Quando Christmas aveva scritto la parola fine in fondo alla sua commedia si era sentito svuotato. E solo. Smarrito.

La scrittura lo aveva assorbito completamente. Si era come perso, dimenticando la sua vita reale. Si era buttato sui tasti con foga, vivendo quel che scriveva, come fosse stato lì, con i suoi personaggi. L'amicizia, la lotta per emergere o semplicemente per sopravvivere, le esistenze del Lower East Side. E l'amore. Il sogno. Il mondo come doveva essere. Perfetto anche nel dolore, nella tragedia. Il senso. Era questo che aveva cercato. Dare un senso alla vita. Renderla meno casuale. Era questa la perfezione, non il successo, non la riuscita, non il coronamento di un sogno o di un'ambizione, ma il senso. E così anche i cattivi della sua storia avevano trovato un senso, un loro senso. E ogni vita si era incastrata nelle altre, come fili tutti connessi tra loro che creavano il disegno di una ragnatela. Un disegno reale, non astratto. Senza patetismi, con ironia. Con sentimento.

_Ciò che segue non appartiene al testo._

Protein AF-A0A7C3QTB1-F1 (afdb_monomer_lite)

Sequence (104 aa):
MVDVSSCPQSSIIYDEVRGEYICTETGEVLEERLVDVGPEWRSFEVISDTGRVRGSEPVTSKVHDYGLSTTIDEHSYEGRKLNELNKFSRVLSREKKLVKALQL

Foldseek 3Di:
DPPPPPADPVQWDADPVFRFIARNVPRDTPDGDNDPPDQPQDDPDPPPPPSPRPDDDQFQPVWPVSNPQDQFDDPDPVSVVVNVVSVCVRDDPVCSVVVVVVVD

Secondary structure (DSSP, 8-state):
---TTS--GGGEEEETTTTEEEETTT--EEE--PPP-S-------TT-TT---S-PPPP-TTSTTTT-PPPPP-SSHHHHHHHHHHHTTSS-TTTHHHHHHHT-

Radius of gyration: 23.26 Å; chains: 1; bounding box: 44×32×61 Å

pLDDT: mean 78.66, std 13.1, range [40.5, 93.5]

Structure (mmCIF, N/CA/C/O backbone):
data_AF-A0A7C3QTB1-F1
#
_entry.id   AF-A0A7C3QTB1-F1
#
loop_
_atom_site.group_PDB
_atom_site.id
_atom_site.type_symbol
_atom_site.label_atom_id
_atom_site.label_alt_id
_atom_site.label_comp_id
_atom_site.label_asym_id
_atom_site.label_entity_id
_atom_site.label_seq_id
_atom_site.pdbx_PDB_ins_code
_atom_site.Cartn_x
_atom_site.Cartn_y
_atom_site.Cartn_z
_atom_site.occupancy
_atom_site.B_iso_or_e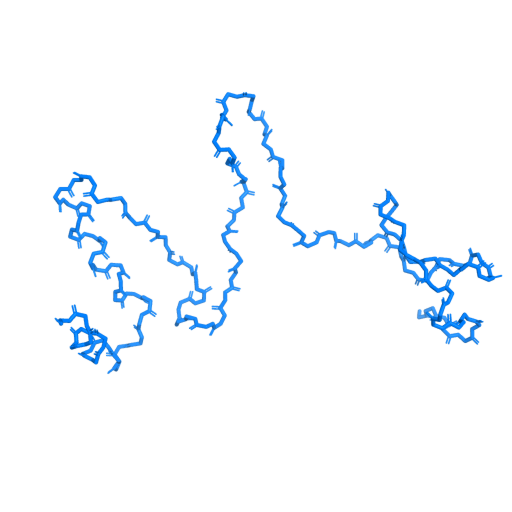quiv
_atom_site.auth_seq_id
_atom_site.auth_comp_id
_atom_site.auth_asym_id
_atom_site.auth_atom_id
_atom_site.pdbx_PDB_model_num
ATOM 1 N N . MET A 1 1 ? -4.251 2.723 29.825 1.00 40.50 1 MET A N 1
ATOM 2 C CA . MET A 1 1 ? -3.981 1.308 29.512 1.00 40.50 1 MET A CA 1
ATOM 3 C C . MET A 1 1 ? -5.250 0.590 29.915 1.00 40.50 1 MET A C 1
ATOM 5 O O . MET A 1 1 ? -5.507 0.527 31.105 1.00 40.50 1 MET A O 1
ATOM 9 N N . VAL A 1 2 ? -6.130 0.306 28.951 1.00 51.09 2 VAL A N 1
ATOM 10 C CA . VAL A 1 2 ? -7.459 -0.269 29.219 1.00 51.09 2 VAL A CA 1
ATOM 11 C C . VAL A 1 2 ? -7.246 -1.719 29.644 1.00 51.09 2 VAL A C 1
ATOM 13 O O . VAL A 1 2 ? -6.537 -2.463 28.964 1.00 51.09 2 VAL A O 1
ATOM 16 N N . ASP A 1 3 ? -7.767 -2.080 30.811 1.00 51.47 3 ASP A N 1
ATOM 17 C CA . ASP A 1 3 ? -7.576 -3.388 31.426 1.00 51.47 3 ASP A CA 1
ATOM 18 C C . ASP A 1 3 ? -8.367 -4.458 30.652 1.00 51.47 3 ASP A C 1
ATOM 20 O O . ASP A 1 3 ? -9.533 -4.721 30.932 1.00 51.47 3 ASP A O 1
ATOM 24 N N . VAL A 1 4 ? -7.711 -5.109 29.683 1.00 54.66 4 VAL A N 1
ATOM 25 C CA . VAL A 1 4 ? -8.204 -6.275 28.912 1.00 54.66 4 VAL A CA 1
ATOM 26 C C . VAL A 1 4 ? -8.309 -7.515 29.813 1.00 54.66 4 VAL A C 1
ATOM 28 O O . VAL A 1 4 ? -7.620 -8.512 29.619 1.00 54.66 4 VAL A O 1
ATOM 31 N N . SER A 1 5 ? -9.113 -7.451 30.872 1.00 59.53 5 SER A N 1
ATOM 32 C CA . SER A 1 5 ? -9.240 -8.554 31.837 1.00 59.53 5 SER A CA 1
ATOM 33 C C . SER A 1 5 ? -10.642 -9.155 31.931 1.00 59.53 5 SER A C 1
ATOM 35 O O . SER A 1 5 ? -10.789 -10.200 32.558 1.00 59.53 5 SER A O 1
ATOM 37 N N . SER A 1 6 ? -11.652 -8.565 31.277 1.00 72.19 6 SER A N 1
ATOM 38 C CA . SER A 1 6 ? -13.049 -9.010 31.423 1.00 72.19 6 SER A CA 1
ATOM 39 C C . SER A 1 6 ? -13.706 -9.544 30.141 1.00 72.19 6 SER A C 1
ATOM 41 O O . SER A 1 6 ? -14.598 -10.382 30.229 1.00 72.19 6 SER A O 1
ATOM 43 N N . CYS A 1 7 ? -13.278 -9.119 28.945 1.00 78.94 7 CYS A N 1
ATOM 44 C CA . CYS A 1 7 ? -13.960 -9.509 27.706 1.00 78.94 7 CYS A CA 1
ATOM 45 C C . CYS A 1 7 ? -13.296 -10.719 27.013 1.00 78.94 7 CYS A C 1
ATOM 47 O O . CYS A 1 7 ? -12.107 -10.645 26.682 1.00 78.94 7 CYS A O 1
ATOM 49 N N . PRO A 1 8 ? -14.021 -11.822 26.740 1.00 82.69 8 PRO A N 1
ATOM 50 C CA . PRO A 1 8 ? -13.495 -12.909 25.922 1.00 82.69 8 PRO A CA 1
ATOM 51 C C . PRO A 1 8 ? -13.343 -12.477 24.456 1.00 82.69 8 PRO A C 1
ATOM 53 O O . PRO A 1 8 ? -14.197 -11.802 23.894 1.00 82.69 8 PRO A O 1
ATOM 56 N N . GLN A 1 9 ? -12.272 -12.920 23.789 1.00 79.50 9 GLN A N 1
ATOM 57 C CA . GLN A 1 9 ? -11.980 -12.513 22.403 1.00 79.50 9 GLN A CA 1
ATOM 58 C C . GLN A 1 9 ? -13.098 -12.860 21.402 1.00 79.50 9 GLN A C 1
ATOM 60 O O . GLN A 1 9 ? -13.222 -12.206 20.373 1.00 79.50 9 GLN A O 1
ATOM 65 N N . SER A 1 10 ? -13.917 -13.874 21.696 1.00 85.75 10 SER A N 1
ATOM 66 C CA . SER A 1 10 ? -15.038 -14.305 20.851 1.00 85.75 10 SER A CA 1
ATOM 67 C C . SER A 1 10 ? -16.230 -13.350 20.849 1.00 85.75 10 SER A C 1
ATOM 69 O O . SER A 1 10 ? -17.086 -13.477 19.978 1.00 85.75 10 SER A O 1
ATOM 71 N N . SER A 1 11 ? -16.324 -12.445 21.825 1.00 87.06 11 SER A N 1
ATOM 72 C CA . SER A 1 11 ? -17.462 -11.535 21.986 1.00 87.06 11 SER A CA 1
ATOM 73 C C . SER A 1 11 ? -17.149 -10.097 21.558 1.00 87.06 11 SER A C 1
ATOM 75 O O . SER A 1 11 ? -17.994 -9.214 21.723 1.00 87.06 11 SER A O 1
ATOM 77 N N . ILE A 1 12 ? -15.969 -9.858 20.977 1.00 90.75 12 ILE A N 1
ATOM 78 C CA . ILE A 1 12 ? -15.551 -8.553 20.457 1.00 90.75 12 ILE A CA 1
ATOM 79 C C . ILE A 1 12 ? -16.116 -8.361 19.048 1.00 90.75 12 ILE A C 1
ATOM 81 O O . ILE A 1 12 ? -15.883 -9.181 18.160 1.00 90.75 12 ILE A O 1
ATOM 85 N N . ILE A 1 13 ? -16.827 -7.255 18.840 1.00 91.50 13 ILE A N 1
ATOM 86 C CA . ILE A 1 13 ? -17.347 -6.835 17.535 1.00 91.50 13 ILE A CA 1
ATOM 87 C C . ILE A 1 13 ? -16.762 -5.482 17.135 1.00 91.50 13 ILE A C 1
ATOM 89 O O . ILE A 1 13 ? -16.380 -4.684 17.990 1.00 91.50 13 ILE A O 1
ATOM 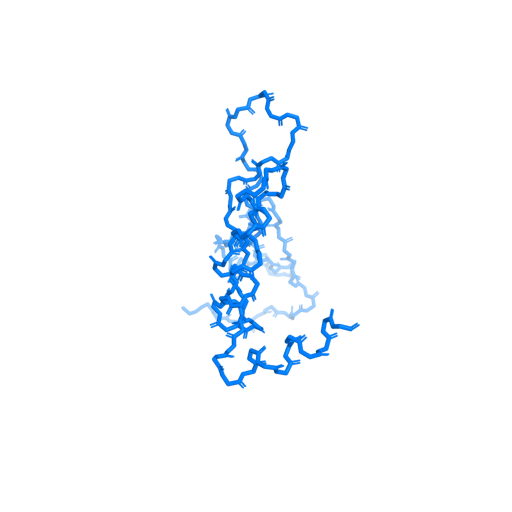93 N N . TYR A 1 14 ? -16.714 -5.226 15.831 1.00 90.50 14 TYR A N 1
ATOM 94 C CA . TYR A 1 14 ? -16.342 -3.931 15.273 1.00 90.50 14 TYR A CA 1
ATOM 95 C C . TYR A 1 14 ? -17.600 -3.177 14.832 1.00 90.50 14 TYR A C 1
ATOM 97 O O . TYR A 1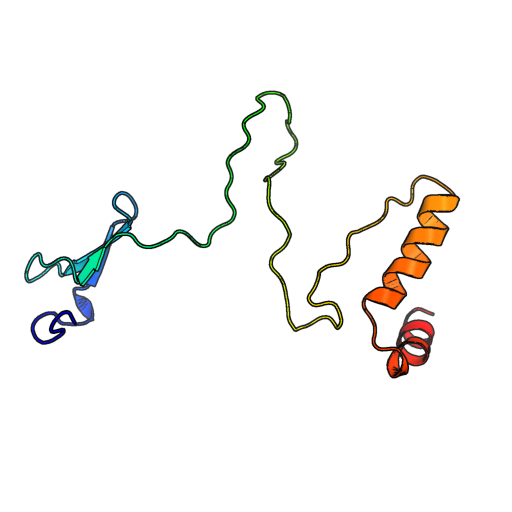 14 ? -18.376 -3.697 14.028 1.00 90.50 14 TYR A O 1
ATOM 105 N N . ASP A 1 15 ? -17.810 -1.974 15.364 1.00 89.25 15 ASP A N 1
ATOM 106 C CA . ASP A 1 15 ? -18.843 -1.046 14.898 1.00 89.25 15 ASP A CA 1
ATOM 107 C C . ASP A 1 15 ? -18.234 -0.110 13.844 1.00 89.25 15 ASP A C 1
ATOM 109 O O . ASP A 1 15 ? -17.513 0.835 14.170 1.00 89.25 15 ASP A O 1
ATOM 113 N N . GLU A 1 16 ? -18.536 -0.375 12.571 1.00 83.75 16 GLU A N 1
ATOM 114 C CA . GLU A 1 16 ? -18.053 0.409 11.426 1.00 83.75 16 GLU A CA 1
ATOM 115 C C . GLU A 1 16 ? -18.566 1.858 11.427 1.00 83.75 16 GLU A C 1
ATOM 117 O O . GLU A 1 16 ? -17.895 2.751 10.910 1.00 83.75 16 GLU A O 1
ATOM 122 N N . VAL A 1 17 ? -19.748 2.122 11.998 1.00 84.88 17 VAL A N 1
ATOM 123 C CA . VAL A 1 17 ? -20.367 3.459 11.966 1.00 84.88 17 VAL A CA 1
ATOM 124 C C . VAL A 1 17 ? -19.673 4.393 12.950 1.00 84.88 17 VAL A C 1
ATOM 126 O O . VAL A 1 17 ? -19.530 5.589 12.683 1.00 84.88 17 VAL A O 1
ATOM 129 N N . ARG A 1 18 ? -19.258 3.853 14.098 1.00 85.44 18 ARG A N 1
ATOM 130 C CA . ARG A 1 18 ? -18.574 4.608 15.156 1.00 85.44 18 ARG A CA 1
ATOM 131 C C . ARG A 1 18 ? -17.054 4.482 15.103 1.00 85.44 18 ARG A C 1
ATOM 133 O O . ARG A 1 18 ? -16.365 5.339 15.651 1.00 85.44 18 ARG A O 1
ATOM 140 N N . GLY A 1 19 ? -16.533 3.460 14.425 1.00 86.81 19 GLY A N 1
ATOM 141 C CA . GLY A 1 19 ? -15.108 3.145 14.410 1.00 86.81 19 GLY A CA 1
ATOM 142 C C . GLY A 1 19 ? -14.629 2.705 15.791 1.00 86.81 19 GLY A C 1
ATOM 143 O O . GLY A 1 19 ? -13.661 3.265 16.308 1.00 86.81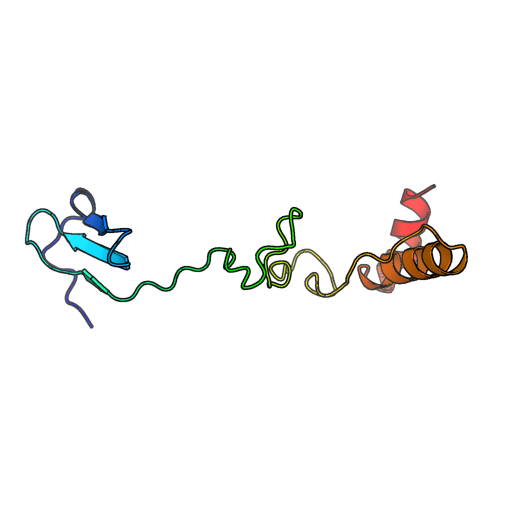 19 GLY A O 1
ATOM 144 N N . GLU A 1 20 ? -15.336 1.749 16.398 1.00 90.31 20 GLU A N 1
ATOM 145 C CA . GLU A 1 20 ? -15.123 1.284 17.777 1.00 90.31 20 GLU A CA 1
ATOM 146 C C . GLU A 1 20 ? -15.069 -0.252 17.845 1.00 90.31 20 GLU A C 1
ATOM 148 O O . GLU A 1 20 ? -15.812 -0.941 17.142 1.00 90.31 20 GLU A O 1
ATOM 153 N N . TYR A 1 21 ? -14.227 -0.800 18.727 1.00 90.31 21 TYR A N 1
ATOM 154 C CA . TYR A 1 21 ? -14.294 -2.209 19.130 1.00 90.31 21 TYR A CA 1
ATOM 155 C C . TYR A 1 21 ? -15.090 -2.340 20.425 1.00 90.31 21 TYR A C 1
ATOM 157 O O . TYR A 1 21 ? -14.719 -1.766 21.450 1.00 90.31 21 TYR A O 1
ATOM 165 N N . ILE A 1 22 ? -16.168 -3.123 20.389 1.00 89.94 22 ILE A N 1
ATOM 166 C CA . ILE A 1 22 ? -17.130 -3.244 21.488 1.00 89.94 22 ILE A CA 1
ATOM 167 C C . ILE A 1 22 ? -17.187 -4.694 21.968 1.00 89.94 22 ILE A C 1
ATOM 169 O O . ILE A 1 22 ? -17.280 -5.626 21.168 1.00 89.94 22 ILE A O 1
ATOM 173 N N . CYS A 1 23 ? -17.175 -4.890 23.284 1.00 90.50 23 CYS A N 1
ATOM 174 C CA . CYS A 1 23 ? -17.473 -6.178 23.897 1.00 90.50 23 CYS A CA 1
ATOM 175 C C . CYS A 1 23 ? -18.989 -6.394 23.987 1.00 90.50 23 CYS A C 1
ATOM 177 O O . CYS A 1 23 ? -19.686 -5.642 24.667 1.00 90.50 23 CYS A O 1
ATOM 179 N N . THR A 1 24 ? -19.520 -7.445 23.365 1.00 87.81 24 THR A N 1
ATOM 180 C CA . THR A 1 24 ? -20.968 -7.744 23.407 1.00 87.81 24 THR A CA 1
ATOM 181 C C . THR A 1 24 ? -21.447 -8.314 24.743 1.00 87.81 24 THR A C 1
ATOM 183 O O . THR A 1 24 ? -22.638 -8.243 25.036 1.00 87.81 24 THR A O 1
ATOM 186 N N . GLU A 1 25 ? -20.544 -8.846 25.571 1.00 86.12 25 GLU A N 1
ATOM 187 C CA . GLU A 1 25 ? -20.893 -9.412 26.881 1.00 86.12 25 GLU A CA 1
ATOM 188 C C . GLU A 1 25 ? -20.939 -8.363 27.996 1.00 86.12 25 GLU A C 1
ATOM 190 O O . GLU A 1 25 ? -21.838 -8.397 28.835 1.00 86.12 25 GLU A O 1
ATOM 195 N N . THR A 1 26 ? -19.991 -7.422 28.011 1.00 84.81 26 THR A N 1
ATOM 196 C CA . THR A 1 26 ? -19.899 -6.384 29.053 1.00 84.81 26 THR A CA 1
ATOM 197 C C . THR A 1 26 ? -20.443 -5.031 28.602 1.00 84.81 26 THR A C 1
ATOM 199 O O . THR A 1 26 ? -20.768 -4.196 29.445 1.00 84.81 26 THR A O 1
ATOM 202 N N . GLY A 1 27 ? -20.555 -4.799 27.289 1.00 84.62 27 GLY A N 1
ATOM 203 C CA . GLY A 1 27 ? -20.913 -3.501 26.710 1.00 84.62 27 GLY A CA 1
ATOM 204 C C . GLY A 1 27 ? -19.781 -2.468 26.739 1.00 84.62 27 GLY A C 1
ATOM 205 O O . GLY A 1 27 ? -20.022 -1.296 26.461 1.00 84.62 27 GLY A O 1
ATOM 206 N N . GLU A 1 28 ? -18.563 -2.876 27.098 1.00 87.56 28 GLU A N 1
ATOM 207 C CA . GLU A 1 28 ? -17.397 -1.997 27.176 1.00 87.56 28 GLU A CA 1
ATOM 208 C C . GLU A 1 28 ? -16.830 -1.680 25.784 1.00 87.56 28 GLU A C 1
ATOM 210 O O . GLU A 1 28 ? -16.735 -2.560 24.924 1.00 87.56 28 GLU A O 1
ATOM 215 N N . VAL A 1 29 ? -16.421 -0.424 25.583 1.00 88.75 29 VAL A N 1
ATOM 216 C CA . VAL A 1 29 ? -15.664 0.012 24.402 1.00 88.75 29 VAL A CA 1
ATOM 217 C C . VAL A 1 29 ? -14.181 -0.213 24.680 1.00 88.75 29 VAL A C 1
ATOM 219 O O . VAL A 1 29 ? -13.598 0.439 25.544 1.00 88.75 29 VAL A O 1
ATOM 222 N N . LEU A 1 30 ? -13.583 -1.158 23.958 1.00 87.62 30 LEU A N 1
ATOM 223 C CA . LEU A 1 30 ? -12.183 -1.555 24.128 1.00 87.62 30 LEU A CA 1
ATOM 224 C C . LEU A 1 30 ? -11.227 -0.567 23.456 1.00 87.62 30 LEU A C 1
ATOM 226 O O . LEU A 1 30 ? -10.147 -0.284 23.973 1.00 87.62 30 LEU A O 1
ATOM 230 N N . GLU A 1 31 ? -11.633 -0.049 22.300 1.00 86.56 31 GLU A N 1
ATOM 231 C CA . GLU A 1 31 ? -10.879 0.917 21.512 1.00 86.56 31 GLU A CA 1
ATOM 232 C C . GLU A 1 31 ? -11.858 1.815 20.750 1.00 86.56 31 GLU A C 1
ATOM 234 O O . GLU A 1 31 ? -12.818 1.328 20.152 1.00 86.56 31 GLU A O 1
ATOM 239 N N . GLU A 1 32 ? -11.617 3.125 20.790 1.00 85.81 32 GLU A N 1
ATOM 240 C CA . GLU A 1 32 ? -12.407 4.143 20.093 1.00 85.81 32 GLU A CA 1
ATOM 241 C C . GLU A 1 32 ? -11.544 4.912 19.089 1.00 85.81 32 GLU A C 1
ATOM 243 O O . GLU A 1 32 ? -10.318 4.956 19.213 1.00 85.81 32 GLU A O 1
ATOM 248 N N . ARG A 1 33 ? -12.194 5.586 18.131 1.00 82.69 33 ARG A N 1
ATOM 249 C CA . ARG A 1 33 ? -11.543 6.440 17.116 1.00 82.69 33 ARG A CA 1
ATOM 250 C C . ARG A 1 33 ? -10.552 5.677 16.243 1.00 82.69 33 ARG A C 1
ATOM 252 O O . ARG A 1 33 ? -9.462 6.180 15.948 1.00 82.69 33 ARG A O 1
ATOM 259 N N . LEU A 1 34 ? -10.934 4.480 15.809 1.00 83.19 34 LEU A N 1
ATOM 260 C CA . LEU A 1 34 ? -10.138 3.749 14.839 1.00 83.19 34 LEU A CA 1
ATOM 261 C C . LEU A 1 34 ? -9.994 4.568 13.555 1.00 83.19 34 LEU A C 1
ATOM 263 O O . LEU A 1 34 ? -10.970 5.024 12.961 1.00 83.19 34 LEU A O 1
ATOM 267 N N . VAL A 1 35 ? -8.740 4.780 13.161 1.00 79.06 35 VAL A N 1
ATOM 268 C CA . VAL A 1 35 ? -8.407 5.479 11.923 1.00 79.06 35 VAL A CA 1
ATOM 269 C C . VAL A 1 35 ? -8.662 4.523 10.767 1.00 79.06 35 VAL A C 1
ATOM 271 O O . VAL A 1 35 ? -8.051 3.456 10.701 1.00 79.06 35 VAL A O 1
ATOM 274 N N . ASP A 1 36 ? -9.537 4.920 9.846 1.00 74.69 36 ASP A N 1
ATOM 275 C CA . ASP A 1 36 ? -9.685 4.222 8.575 1.00 74.69 36 ASP A CA 1
ATOM 276 C C . ASP A 1 36 ? -8.401 4.406 7.749 1.00 74.69 36 ASP A C 1
ATOM 278 O O . ASP A 1 36 ? -8.010 5.521 7.402 1.00 74.69 36 ASP A O 1
ATOM 282 N N . VAL A 1 37 ? -7.710 3.297 7.487 1.00 72.88 37 VAL A N 1
ATOM 283 C CA . VAL A 1 37 ? -6.497 3.229 6.652 1.00 72.88 37 VAL A CA 1
ATOM 284 C C . VAL A 1 37 ? -6.818 2.938 5.182 1.00 72.88 37 VAL A C 1
ATOM 286 O O . VAL A 1 37 ? -5.904 2.780 4.367 1.00 72.88 37 VAL A O 1
ATOM 289 N N . GLY A 1 38 ? -8.102 2.841 4.833 1.00 70.44 38 GLY A N 1
ATOM 290 C CA . GLY A 1 38 ? -8.567 2.709 3.463 1.00 70.44 38 GLY A CA 1
ATOM 291 C C . GLY A 1 38 ? -8.277 3.951 2.607 1.00 70.44 38 GLY A C 1
ATOM 292 O O . GLY A 1 38 ? -8.012 5.041 3.117 1.00 70.44 38 GLY A O 1
ATOM 293 N N . PRO A 1 39 ? -8.301 3.809 1.271 1.00 66.25 39 PRO A N 1
ATOM 294 C CA . PRO A 1 39 ? -8.171 4.950 0.374 1.00 66.25 39 PRO A CA 1
ATOM 295 C C . PRO A 1 39 ? -9.338 5.924 0.585 1.00 66.25 39 PRO A C 1
ATOM 297 O O . PRO A 1 39 ? -10.500 5.536 0.480 1.00 66.25 39 PRO A O 1
ATOM 300 N N . GLU A 1 40 ? -9.046 7.205 0.829 1.00 64.31 40 GLU A N 1
ATOM 301 C CA . GLU A 1 40 ? -10.097 8.216 0.954 1.00 64.31 40 GLU A CA 1
ATOM 302 C C . GLU A 1 40 ? -10.820 8.408 -0.388 1.00 64.31 40 GLU A C 1
ATOM 304 O O . GLU A 1 40 ? -10.365 9.135 -1.271 1.00 64.31 40 GLU A O 1
ATOM 309 N N . TRP A 1 41 ? -12.003 7.816 -0.543 1.00 61.25 41 TRP A N 1
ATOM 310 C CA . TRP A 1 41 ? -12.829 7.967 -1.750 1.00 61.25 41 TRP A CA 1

"E adesso?" aveva pensato guardando la parola fine in fondo al foglio numero duecentodiciassette.

Allora aveva alzato lo sguardo. La panchina era lì, la vedeva. E non aveva senso. Non aveva senso che lui e Ruth non fossero seduti su quella panchina. Nella sua commedia non sarebbe successo. Non così. Nella sua commedia non avrebbe mai sprecato tutto quell'amore.

Av/eva aggiunto il foglio con la parola fine alla pila degli altri.

Poi aveva messo la commedia in una busta sulla quale aveva già scritto un nome e un indirizzo. E aveva dato incarico a Neil, il portiere di Central Park West, di recapitarla.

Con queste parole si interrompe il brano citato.